A cinematic aerial view of a modern grain port terminal on the Black Sea coast at golden hour, with a bulk carrier ship being loaded with soybeans from massive concrete silos

Ukrainian Soybean Prices Rise on Tight Supply

Ukrainian Soybean Prices Climb; US-Uzbekistan Pact Opens Trans-Caspian Corridor

  • Ukrainian port soybean prices strengthened to USD 416–430/t CPT-port and UAH 18,200–18,500/t as processors and exporters compete for a reduced harvest.
  • US-Uzbekistan soybean MoU aims to expand American soy access into the Trans-Caspian region via Uzbekistan as a strategic trade gateway.
  • Global demand backdrop remains firm with US soybean imports into key Asian markets up 29% y/y and Vietnam targeting 2.8 MMT of imports in 2025/26.
  • Outlook is broadly bullish for Black Sea soybeans as tight Ukrainian supply and expanding Trans-Caspian demand support regional price fundamentals.

Market Update

Ukrainian soybean prices continued to firm at ports, with foreign currency bids reported in a USD 416–425/t CPT-port range and occasional deals reaching USD 430/t CPT-port. In local currency, port bids were quoted at UAH 18,200–18,500/t CPT-port, underpinned by strong competition between domestic crushers and export channels for a sharply reduced crop.

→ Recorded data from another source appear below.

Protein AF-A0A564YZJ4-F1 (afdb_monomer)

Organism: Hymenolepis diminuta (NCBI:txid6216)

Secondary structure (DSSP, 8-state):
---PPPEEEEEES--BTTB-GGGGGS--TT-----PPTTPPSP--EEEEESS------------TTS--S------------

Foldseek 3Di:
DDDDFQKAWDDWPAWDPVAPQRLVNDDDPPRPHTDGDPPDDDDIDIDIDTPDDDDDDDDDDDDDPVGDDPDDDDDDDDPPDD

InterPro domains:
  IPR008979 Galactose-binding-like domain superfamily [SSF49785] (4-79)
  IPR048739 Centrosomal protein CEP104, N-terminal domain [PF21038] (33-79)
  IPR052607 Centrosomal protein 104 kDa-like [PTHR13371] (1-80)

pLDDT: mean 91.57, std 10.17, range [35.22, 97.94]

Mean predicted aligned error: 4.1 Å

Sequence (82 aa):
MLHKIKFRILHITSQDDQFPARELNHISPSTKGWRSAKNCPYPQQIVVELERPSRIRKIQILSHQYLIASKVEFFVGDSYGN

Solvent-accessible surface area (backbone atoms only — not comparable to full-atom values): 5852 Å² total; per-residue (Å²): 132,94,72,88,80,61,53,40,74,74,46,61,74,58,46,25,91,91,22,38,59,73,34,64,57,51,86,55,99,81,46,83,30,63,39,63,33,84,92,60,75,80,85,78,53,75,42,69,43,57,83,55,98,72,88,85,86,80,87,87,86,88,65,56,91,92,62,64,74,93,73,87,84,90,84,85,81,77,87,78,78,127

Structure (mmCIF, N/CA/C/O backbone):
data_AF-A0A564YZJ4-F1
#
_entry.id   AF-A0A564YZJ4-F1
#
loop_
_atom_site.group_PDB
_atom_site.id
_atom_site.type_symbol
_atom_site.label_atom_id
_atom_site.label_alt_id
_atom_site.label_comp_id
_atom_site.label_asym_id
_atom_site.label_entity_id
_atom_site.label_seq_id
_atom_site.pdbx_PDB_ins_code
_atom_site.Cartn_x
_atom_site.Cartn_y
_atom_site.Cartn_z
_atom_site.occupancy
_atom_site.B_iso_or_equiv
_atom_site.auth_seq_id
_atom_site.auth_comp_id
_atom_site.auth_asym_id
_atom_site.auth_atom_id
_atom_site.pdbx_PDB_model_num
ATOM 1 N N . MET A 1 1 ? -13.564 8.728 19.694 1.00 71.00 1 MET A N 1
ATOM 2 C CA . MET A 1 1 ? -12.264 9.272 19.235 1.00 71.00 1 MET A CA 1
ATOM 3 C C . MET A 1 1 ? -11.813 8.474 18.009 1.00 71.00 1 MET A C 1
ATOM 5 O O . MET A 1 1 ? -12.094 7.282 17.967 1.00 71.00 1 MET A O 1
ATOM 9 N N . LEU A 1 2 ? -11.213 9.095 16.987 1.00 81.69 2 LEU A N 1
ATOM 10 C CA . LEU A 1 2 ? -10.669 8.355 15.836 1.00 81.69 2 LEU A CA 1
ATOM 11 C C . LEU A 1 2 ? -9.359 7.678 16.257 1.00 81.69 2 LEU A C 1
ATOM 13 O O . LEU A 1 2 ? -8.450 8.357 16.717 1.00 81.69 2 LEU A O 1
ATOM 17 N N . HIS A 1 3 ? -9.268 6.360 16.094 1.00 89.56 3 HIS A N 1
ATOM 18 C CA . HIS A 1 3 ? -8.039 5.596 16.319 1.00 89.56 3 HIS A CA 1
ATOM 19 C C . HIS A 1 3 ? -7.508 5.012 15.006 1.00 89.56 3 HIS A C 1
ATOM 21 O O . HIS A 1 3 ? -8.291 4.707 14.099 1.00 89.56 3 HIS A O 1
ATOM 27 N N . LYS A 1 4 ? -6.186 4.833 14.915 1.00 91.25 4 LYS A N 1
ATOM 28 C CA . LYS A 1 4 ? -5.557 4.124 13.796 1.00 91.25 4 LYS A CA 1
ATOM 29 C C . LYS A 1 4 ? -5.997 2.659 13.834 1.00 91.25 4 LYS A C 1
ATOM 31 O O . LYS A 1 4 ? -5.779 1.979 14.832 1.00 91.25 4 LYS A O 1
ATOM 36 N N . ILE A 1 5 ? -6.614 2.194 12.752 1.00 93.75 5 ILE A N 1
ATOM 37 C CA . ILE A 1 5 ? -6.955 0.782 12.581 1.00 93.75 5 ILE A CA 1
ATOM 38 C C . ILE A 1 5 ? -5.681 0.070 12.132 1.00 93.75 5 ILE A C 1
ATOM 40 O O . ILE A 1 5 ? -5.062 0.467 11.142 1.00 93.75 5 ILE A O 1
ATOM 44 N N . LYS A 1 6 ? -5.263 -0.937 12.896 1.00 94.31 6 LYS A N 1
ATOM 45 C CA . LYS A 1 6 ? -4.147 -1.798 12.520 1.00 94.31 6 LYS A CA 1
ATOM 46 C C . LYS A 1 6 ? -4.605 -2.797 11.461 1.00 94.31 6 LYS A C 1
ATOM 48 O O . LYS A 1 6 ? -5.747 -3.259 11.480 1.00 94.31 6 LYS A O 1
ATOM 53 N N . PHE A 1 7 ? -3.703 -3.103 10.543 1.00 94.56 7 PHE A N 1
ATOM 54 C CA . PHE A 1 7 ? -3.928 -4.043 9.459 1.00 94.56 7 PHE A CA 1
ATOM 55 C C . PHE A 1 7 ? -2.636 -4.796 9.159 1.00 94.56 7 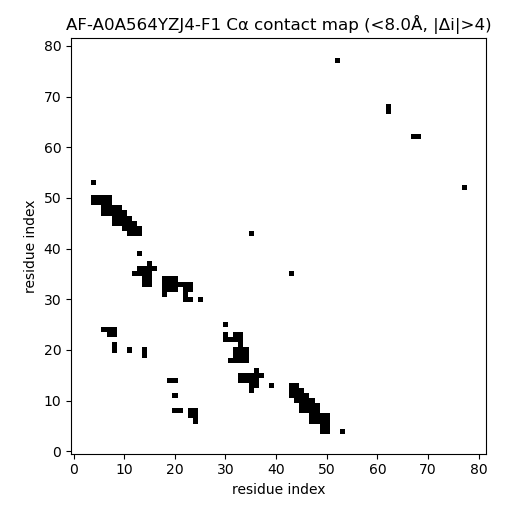PHE A C 1
ATOM 57 O O . PHE A 1 7 ? -1.551 -4.358 9.548 1.00 94.56 7 PHE A O 1
ATOM 64 N N . ARG A 1 8 ? -2.761 -5.889 8.413 1.00 95.06 8 ARG A N 1
ATOM 65 C CA . ARG A 1 8 ? -1.637 -6.575 7.777 1.00 95.06 8 ARG A CA 1
ATOM 66 C C . ARG A 1 8 ? -1.897 -6.763 6.291 1.00 95.06 8 ARG A C 1
ATOM 68 O O . ARG A 1 8 ? -3.046 -6.877 5.873 1.00 95.06 8 ARG A O 1
ATOM 75 N N . ILE A 1 9 ? -0.839 -6.816 5.494 1.00 96.00 9 ILE A N 1
ATOM 76 C CA . ILE A 1 9 ? -0.930 -7.218 4.092 1.00 96.00 9 ILE A CA 1
ATOM 77 C C . ILE A 1 9 ? -1.293 -8.702 4.029 1.00 96.00 9 ILE A C 1
ATOM 79 O O . ILE A 1 9 ? -0.598 -9.536 4.607 1.00 96.00 9 ILE A O 1
ATOM 83 N N . LEU A 1 10 ? -2.373 -9.009 3.315 1.00 95.12 10 LEU A N 1
ATOM 84 C CA . LEU A 1 10 ? -2.841 -10.369 3.059 1.00 95.12 10 LEU A CA 1
ATOM 85 C C . LEU A 1 10 ? -2.430 -10.843 1.662 1.00 95.12 10 LEU A C 1
ATOM 87 O O . LEU A 1 10 ? -2.014 -11.984 1.490 1.00 95.12 10 LEU A O 1
ATOM 91 N N . HIS A 1 11 ? -2.536 -9.963 0.666 1.00 96.12 11 HIS A N 1
ATOM 92 C CA . HIS A 1 11 ? -2.230 -10.289 -0.722 1.00 96.12 11 HIS A CA 1
ATOM 93 C C . HIS A 1 11 ? -1.718 -9.066 -1.484 1.00 96.12 11 HIS A C 1
ATOM 95 O O . HIS A 1 11 ? -2.092 -7.929 -1.190 1.00 96.12 11 HIS A O 1
ATOM 101 N N . ILE A 1 12 ? -0.882 -9.325 -2.487 1.00 97.50 12 ILE A N 1
ATOM 102 C CA . ILE A 1 12 ? -0.424 -8.361 -3.485 1.00 97.50 12 ILE A CA 1
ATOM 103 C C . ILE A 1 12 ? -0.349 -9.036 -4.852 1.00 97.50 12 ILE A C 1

Domestic soybean prices also moved higher, supported by active soybean meal export programs that are maintaining robust crush margins. The combination of tight raw bean availability and steady meal demand is keeping domestic sellers in a strong negotiating position, with buyers forced to raise bids to secure volumes.

Market Price / Volume Basis / Period
Ukrainian soybeans (USD) USD 416–425/t (up to 430/t) CPT-port, spot
Ukrainian soybeans (UAH) UAH 18,200–18,500/t CPT-port, spot
US soybean imports (selected Asian markets) +29% y/y Latest reported period
Vietnam soybean imports (forecast) 2.8 MMT 2025/26 season

US–Uzbekistan Trade Framework

In a parallel development reshaping regional trade flows, the American Soybean Association (ASA) and Uzbekistan’s Ministry of Investment, Industry, and Trade signed a Memorandum of Understanding in New York, during a visit led by Minister Lyaziz Kudratov. The agreement covers cooperation in feed production, poultry and dairy development, aquaculture, soybean processing, and quality standardization.

The MoU is designed to establish direct procurement links between Uzbek buyers and US soybean suppliers, positioning Uzbekistan as a strategic gateway for American soybeans into the broader Trans-Caspian region. ASA CEO Stephen Sensky called the agreement “an important milestone for the promotion of U.S. soybeans in Uzbekistan” that will “open up additional opportunities for American soybeans in the Trans-Caspian region.” The initiative is backed by the US Department of Agriculture via Market Access and Foreign Market Development programs.

Analysis and Outlook

Bullish for Black Sea soybeans: Ukraine’s reduced harvest and strong domestic crush demand continue to underpin firm port bids and limit export availability. This tightness may divert some regional demand toward alternative suppliers while supporting a higher price floor for Black Sea origins overall.

The US–Uzbekistan soybean framework, while centered on American supply, underscores growing Trans-Caspian demand as regional processing and feed industries develop. Over time, improved logistics, additional crushing capacity, and diversified procurement strategies in the region could create incremental opportunities for Black Sea exporters alongside US supply.

Traders should track farmer selling behavior in Ukraine, as persistently elevated prices could incentivize additional volumes to move, potentially easing nearby tightness. At the same time, the 29% year-on-year increase in US soybean imports into key Asian markets, combined with Vietnam’s projected 2.8 MMT import program for 2025/26, confirms solid global demand fundamentals supporting soybean and product prices.